Elaboration: The requirements, strategy, and structure of the work are explored, and the necessary details are captured, organized into jobs ready for assignment, and baselined. The curve begins to steepen as more resources are engaged, and the definition of jobs and methods stabilizes. This phase involves ~20% of the overall effort and ~30% of the schedule.
Construction: As jobs are committed and prepared, actionable elements of the work elements are initiated, work in process is generated, results of that work are stabilized, and solution elements are aligned, with a focus on functionality and performance. This represents the bulk of cost (~65%) and schedule (~50%) consumption, powered by peak learning and velocity.
Transition: The solution is validated and made available for delivery, with training, validation, and final adjustments. Effort (~10%) flattens and schedule (~10%) reflects wrap-up activities.

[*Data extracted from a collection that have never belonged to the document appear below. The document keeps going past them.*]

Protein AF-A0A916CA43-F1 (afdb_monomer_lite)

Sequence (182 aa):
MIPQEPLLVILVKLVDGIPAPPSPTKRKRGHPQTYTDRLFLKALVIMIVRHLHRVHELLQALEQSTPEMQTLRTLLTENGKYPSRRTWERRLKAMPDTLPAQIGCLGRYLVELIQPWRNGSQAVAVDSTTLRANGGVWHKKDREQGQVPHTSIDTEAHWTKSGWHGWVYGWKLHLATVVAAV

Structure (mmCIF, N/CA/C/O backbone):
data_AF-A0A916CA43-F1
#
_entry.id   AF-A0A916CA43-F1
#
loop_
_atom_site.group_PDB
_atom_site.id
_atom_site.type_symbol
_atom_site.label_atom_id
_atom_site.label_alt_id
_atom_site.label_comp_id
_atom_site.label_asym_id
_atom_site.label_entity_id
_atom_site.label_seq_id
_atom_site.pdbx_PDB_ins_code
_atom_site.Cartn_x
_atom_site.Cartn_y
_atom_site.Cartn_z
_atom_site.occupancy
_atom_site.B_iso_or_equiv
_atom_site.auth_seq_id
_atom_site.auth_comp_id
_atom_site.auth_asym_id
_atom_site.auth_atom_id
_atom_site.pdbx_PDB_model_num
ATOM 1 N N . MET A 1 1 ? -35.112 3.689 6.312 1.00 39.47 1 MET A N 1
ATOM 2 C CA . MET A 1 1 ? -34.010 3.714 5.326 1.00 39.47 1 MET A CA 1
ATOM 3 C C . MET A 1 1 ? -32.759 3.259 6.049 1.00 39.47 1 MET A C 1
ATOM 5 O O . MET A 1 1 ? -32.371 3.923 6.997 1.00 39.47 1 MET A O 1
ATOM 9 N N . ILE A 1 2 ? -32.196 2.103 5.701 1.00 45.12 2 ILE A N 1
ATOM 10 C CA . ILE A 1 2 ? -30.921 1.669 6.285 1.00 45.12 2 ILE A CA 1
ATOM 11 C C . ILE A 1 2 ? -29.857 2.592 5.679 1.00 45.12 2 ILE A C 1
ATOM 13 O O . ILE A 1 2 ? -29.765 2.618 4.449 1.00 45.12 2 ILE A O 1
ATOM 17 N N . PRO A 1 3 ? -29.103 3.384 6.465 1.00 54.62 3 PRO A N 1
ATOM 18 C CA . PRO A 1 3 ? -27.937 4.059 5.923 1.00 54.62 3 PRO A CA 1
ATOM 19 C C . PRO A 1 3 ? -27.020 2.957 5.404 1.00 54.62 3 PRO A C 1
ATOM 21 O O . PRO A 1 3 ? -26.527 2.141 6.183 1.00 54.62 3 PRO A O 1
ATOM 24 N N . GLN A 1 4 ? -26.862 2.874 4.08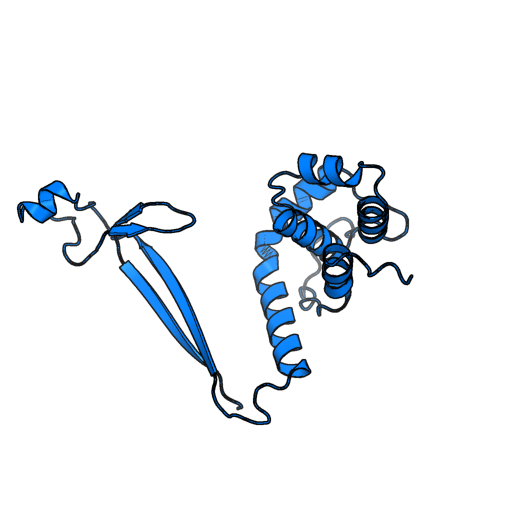4 1.00 78.25 4 GLN A N 1
ATOM 25 C CA . GLN A 1 4 ? -25.835 2.019 3.517 1.00 78.25 4 GLN A CA 1
ATOM 26 C C . GLN A 1 4 ? -24.504 2.561 4.027 1.00 78.25 4 GLN A C 1
ATOM 28 O O . GLN A 1 4 ? -24.199 3.742 3.851 1.00 78.25 4 GLN A O 1
ATOM 33 N N . GLU A 1 5 ? -23.768 1.725 4.752 1.00 85.94 5 GLU A N 1
ATOM 34 C CA . GLU A 1 5 ? -22.463 2.098 5.275 1.00 85.94 5 GLU A CA 1
ATOM 35 C C . GLU A 1 5 ? -21.571 2.564 4.109 1.00 85.94 5 GLU A C 1
ATOM 37 O O . GLU A 1 5 ? -21.514 1.869 3.089 1.00 85.94 5 GLU A O 1
ATOM 42 N N . PRO A 1 6 ? -20.902 3.732 4.205 1.00 91.94 6 PRO A N 1
ATOM 43 C CA . PRO A 1 6 ? -20.075 4.227 3.113 1.00 91.94 6 PRO A CA 1
ATOM 44 C C . PRO A 1 6 ? -19.023 3.192 2.711 1.00 91.94 6 PRO A C 1
ATOM 46 O O . PRO A 1 6 ? -18.386 2.583 3.573 1.00 91.94 6 PRO A O 1
ATOM 49 N N . LEU A 1 7 ? -18.794 3.025 1.405 1.00 92.44 7 LEU A N 1
ATOM 50 C CA . LEU A 1 7 ? -17.857 2.025 0.879 1.00 92.44 7 LEU A CA 1
ATOM 51 C C . LEU A 1 7 ? -16.468 2.132 1.524 1.00 92.44 7 LEU A C 1
ATOM 53 O O . LEU A 1 7 ? -15.853 1.117 1.836 1.00 92.44 7 LEU A O 1
ATOM 57 N N . LEU A 1 8 ? -15.987 3.352 1.778 1.00 95.44 8 LEU A N 1
ATOM 58 C CA . LEU A 1 8 ? -14.705 3.571 2.442 1.00 95.44 8 LEU A CA 1
ATOM 59 C C . LEU A 1 8 ? -14.678 2.992 3.865 1.00 95.44 8 LEU A C 1
ATOM 61 O O . LEU A 1 8 ? -13.686 2.386 4.264 1.00 95.44 8 LEU A O 1
ATOM 65 N N . VAL A 1 9 ? -15.769 3.124 4.620 1.00 96.31 9 VAL A N 1
ATOM 66 C CA . VAL A 1 9 ? -15.885 2.538 5.961 1.00 96.31 9 VAL A CA 1
ATOM 67 C C . VAL A 1 9 ? -15.863 1.011 5.878 1.00 96.31 9 VAL A C 1
ATOM 69 O O . VAL A 1 9 ? -15.143 0.375 6.648 1.00 96.31 9 VAL A O 1
ATOM 72 N N . ILE A 1 10 ? -16.569 0.424 4.905 1.00 95.25 10 ILE A N 1
ATOM 73 C CA . ILE A 1 10 ? -16.547 -1.026 4.653 1.00 95.25 10 ILE A CA 1
ATOM 74 C C . ILE A 1 10 ? -15.117 -1.490 4.349 1.00 95.25 10 ILE A C 1
ATOM 76 O O . ILE A 1 10 ? -14.623 -2.417 4.990 1.00 95.25 10 ILE A O 1
ATOM 80 N N . LEU A 1 11 ? -14.418 -0.819 3.428 1.00 94.62 11 LEU A N 1
ATOM 81 C CA . LEU A 1 11 ? -13.032 -1.141 3.074 1.00 94.62 11 LEU A CA 1
ATOM 82 C C . LEU A 1 11 ? -12.100 -1.073 4.290 1.00 94.62 11 LEU A C 1
ATOM 84 O O . LEU A 1 11 ? -11.276 -1.963 4.486 1.00 94.62 11 LEU A O 1
ATOM 88 N N . VAL A 1 12 ? -12.252 -0.054 5.137 1.00 96.69 12 VAL A N 1
ATOM 89 C CA . VAL A 1 12 ? -11.453 0.107 6.360 1.00 96.69 12 VAL A CA 1
ATOM 90 C C . VAL A 1 12 ? -11.748 -0.989 7.384 1.00 96.69 12 VAL A C 1
ATOM 92 O O . VAL A 1 12 ? -10.819 -1.478 8.024 1.00 96.69 12 VAL A O 1
ATOM 95 N N . LYS A 1 13 ? -13.004 -1.425 7.525 1.00 96.06 13 LYS A N 1
ATOM 96 C CA . LYS A 1 13 ? -13.356 -2.572 8.379 1.00 96.06 13 LYS A CA 1
ATOM 97 C C . LYS A 1 13 ? -12.785 -3.884 7.845 1.00 96.06 13 LYS A C 1
ATOM 99 O O . LYS A 1 13 ? -12.308 -4.699 8.629 1.00 96.06 13 LYS A O 1
ATOM 104 N N . LEU A 1 14 ? -12.761 -4.085 6.526 1.00 93.69 14 LEU A N 1
ATOM 105 C CA . LEU A 1 14 ? -12.187 -5.293 5.918 1.00 93.69 14 LEU A CA 1
ATOM 106 C C . LEU A 1 14 ? -10.691 -5.457 6.213 1.00 93.69 14 LEU A C 1
ATOM 108 O O . LEU A 1 14 ? -10.204 -6.586 6.261 1.00 93.69 14 LEU A O 1
ATOM 112 N N . VAL A 1 15 ? -9.972 -4.365 6.497 1.00 93.75 15 VAL A N 1
ATOM 113 C CA . VAL A 1 15 ? -8.574 -4.426 6.954 1.00 93.75 15 VAL A CA 1
ATOM 114 C C . VAL A 1 15 ? -8.424 -5.259 8.239 1.00 93.75 15 VAL A C 1
ATOM 116 O O . VAL A 1 15 ? -7.390 -5.900 8.439 1.00 93.75 15 VAL A O 1
ATOM 119 N N . ASP A 1 16 ? -9.458 -5.329 9.085 1.00 92.38 16 ASP A N 1
ATOM 120 C CA . ASP A 1 16 ? -9.457 -6.174 10.285 1.00 92.38 16 ASP A CA 1
ATOM 121 C C . ASP A 1 16 ? -9.536 -7.677 9.992 1.00 92.38 16 ASP A C 1
ATOM 123 O O . ASP A 1 16 ? -9.105 -8.486 10.818 1.00 92.38 16 ASP A O 1
ATOM 127 N N . GLY A 1 17 ? -10.009 -8.054 8.805 1.00 90.06 17 GLY A N 1
ATOM 128 C CA . GLY A 1 17 ? -10.034 -9.440 8.346 1.00 90.06 17 GLY A CA 1
ATOM 129 C C . GLY A 1 17 ? -8.707 -9.923 7.761 1.00 90.06 17 GLY A C 1
ATOM 130 O O . GLY A 1 17 ? -8.549 -11.119 7.538 1.00 90.06 17 GLY A O 1
ATOM 131 N N . ILE A 1 18 ? -7.742 -9.031 7.506 1.00 89.62 18 ILE A N 1
ATOM 132 C CA . ILE A 1 18 ? -6.499 -9.416 6.829 1.00 89.62 18 ILE A CA 1
ATOM 133 C C . ILE A 1 18 ? -5.574 -10.154 7.808 1.00 89.62 18 ILE A C 1
ATOM 135 O O . ILE A 1 18 ? -5.227 -9.587 8.857 1.00 89.62 18 ILE A O 1
ATOM 139 N N . PRO A 1 19 ? -5.102 -11.371 7.473 1.00 90.69 19 PRO A N 1
ATOM 140 C CA . PRO A 1 19 ? -4.128 -12.068 8.301 1.00 90.69 19 PRO A CA 1
ATOM 141 C C . PRO A 1 19 ? -2.843 -11.257 8.463 1.00 90.69 19 PRO A C 1
ATOM 143 O O . PRO A 1 19 ? -2.330 -10.661 7.512 1.00 90.69 19 PRO A O 1
ATOM 146 N N . ALA A 1 20 ? -2.315 -11.224 9.684 1.00 85.94 20 ALA A N 1
ATOM 147 C CA . ALA A 1 20 ? -1.048 -10.563 9.958 1.00 85.94 20 ALA A CA 1
ATOM 148 C C . ALA A 1 20 ? 0.124 -11.442 9.485 1.00 85.94 20 ALA A C 1
ATOM 150 O O . ALA A 1 20 ? 0.048 -12.670 9.590 1.00 85.94 20 ALA A O 1
ATOM 151 N N . PRO A 1 21 ? 1.219 -10.853 8.974 1.00 83.12 21 PRO A N 1
ATOM 152 C CA . PRO A 1 21 ? 2.450 -11.597 8.760 1.00 83.12 21 PRO A CA 1
ATOM 153 C C . PRO A 1 21 ? 2.963 -12.164 10.095 1.00 83.12 21 PRO A C 1
ATOM 155 O O . PRO A 1 21 ? 2.734 -11.563 11.150 1.00 83.12 21 PRO A O 1
ATOM 158 N N . PRO A 1 22 ? 3.656 -13.316 10.073 1.00 78.31 22 PRO A N 1
ATOM 159 C CA . PRO A 1 22 ? 4.210 -13.903 11.284 1.00 78.31 22 PRO A CA 1
ATOM 160 C C . PRO A 1 22 ? 5.163 -12.918 11.969 1.00 78.31 22 PRO A C 1
ATOM 162 O O . PRO A 1 22 ? 5.953 -12.232 11.316 1.00 78.31 22 PRO A O 1
ATOM 165 N N . SER A 1 23 ? 5.087 -12.853 13.300 1.00 72.12 23 SER A N 1
ATOM 166 C CA . SER A 1 23 ? 5.988 -12.008 14.086 1.00 72.12 23 SER A CA 1
ATOM 167 C C . SER A 1 23 ? 7.448 -12.417 13.845 1.00 72.12 23 SER A C 1
ATOM 169 O O . SER A 1 23 ? 7.740 -13.614 13.788 1.00 72.12 23 SER A O 1
ATOM 171 N N . PRO A 1 24 ? 8.389 -11.461 13.746 1.00 72.12 24 PRO A N 1
ATOM 172 C CA . PRO A 1 24 ? 9.800 -11.789 13.606 1.00 72.12 24 PRO A CA 1
ATOM 173 C C . PRO A 1 24 ? 10.285 -12.604 14.811 1.00 72.12 24 PRO A C 1
ATOM 175 O O . PRO A 1 24 ? 10.007 -12.263 15.961 1.00 72.12 24 PRO A O 1
ATOM 178 N N . THR A 1 25 ? 11.067 -13.650 14.544 1.00 67.44 25 THR A N 1
ATOM 179 C CA . THR A 1 25 ? 11.553 -14.632 15.533 1.00 67.44 25 THR A CA 1
ATOM 180 C C . THR A 1 25 ? 12.375 -14.002 16.659 1.00 67.44 25 THR A C 1
ATOM 182 O O . THR A 1 25 ? 12.456 -14.545 17.757 1.00 67.44 25 THR A O 1
ATOM 185 N N . LYS A 1 26 ? 12.989 -12.840 16.405 1.00 71.38 26 LYS A N 1
ATOM 186 C CA . LYS A 1 26 ? 13.708 -12.046 17.407 1.00 71.38 26 LYS A CA 1
ATOM 187 C C . LYS A 1 26 ? 12.969 -10.735 17.648 1.00 71.38 26 LYS A C 1
ATOM 189 O O . LYS A 1 26 ? 12.857 -9.894 16.755 1.00 71.38 26 LYS A O 1
ATOM 194 N N . ARG A 1 27 ? 12.513 -10.533 18.886 1.00 64.75 27 ARG A N 1
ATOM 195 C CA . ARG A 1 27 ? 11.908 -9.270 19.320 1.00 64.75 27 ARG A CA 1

The pathway through this landscape is challenging. Each step’s performance has a probability distribution reflecting the natural variation of processing. This variation is amplified as this variation, and its corresponding limits of capacity, inject uncertainty, incorporate feedback from downstream steps, as these functions interact, and adjust to maladies encountered along the way, rinsing, and repeating with each time increment.
Transfer functions
Transfer functions characterize each action’s output for each input. There will be many complex inputs in addition to what is shown in Figure 6; those collectively influence decisions that are abstracted into the Power value that feeds the rates of each step in the flow. Such functions can be implemented by human agents or agentic transformers.
The steps depicted in Figure 6 are outlined below, with flows (the transfer functions) stylized in bold, stocks in italics, and the transition indicated by an arrow character in the following lists. The normal flow (aka “happy path”) is described in the outermost, numbered outline level. These steps typically have one or more feedback loops that are captured underneath each step as indented, exception processing pathways which inject rework into its upstream steps, resulting in delays.
Step sequences
Observation: Signals → Opportunities
Observation is the act of noticing, watching, or measuring something to gather information. These observations can be passive or active; each involves:
Perception: Detecting the signals through sensing and communications
Attention: Focusing on specific signals while filtering out noise
Interpretation: Deriving meaning from perception free of influence from prior knowledge or bias
Signals come in many flavors - orders, resource shifts, support obligations, and expedite requests among them - but each requires ingredients in amounts appropriate to each situation. Noise can obfuscate these signals; indeed, when the level of noise exceeds the signal, chaos dominates the search for worthwhile opportunities, and can increase the likelihood of subsequent pivots, or influence decisions about needing to ignore opportunities. Incentives must be sufficient to amplify effort sufficiently to effectively capture the opportunities despite the noise.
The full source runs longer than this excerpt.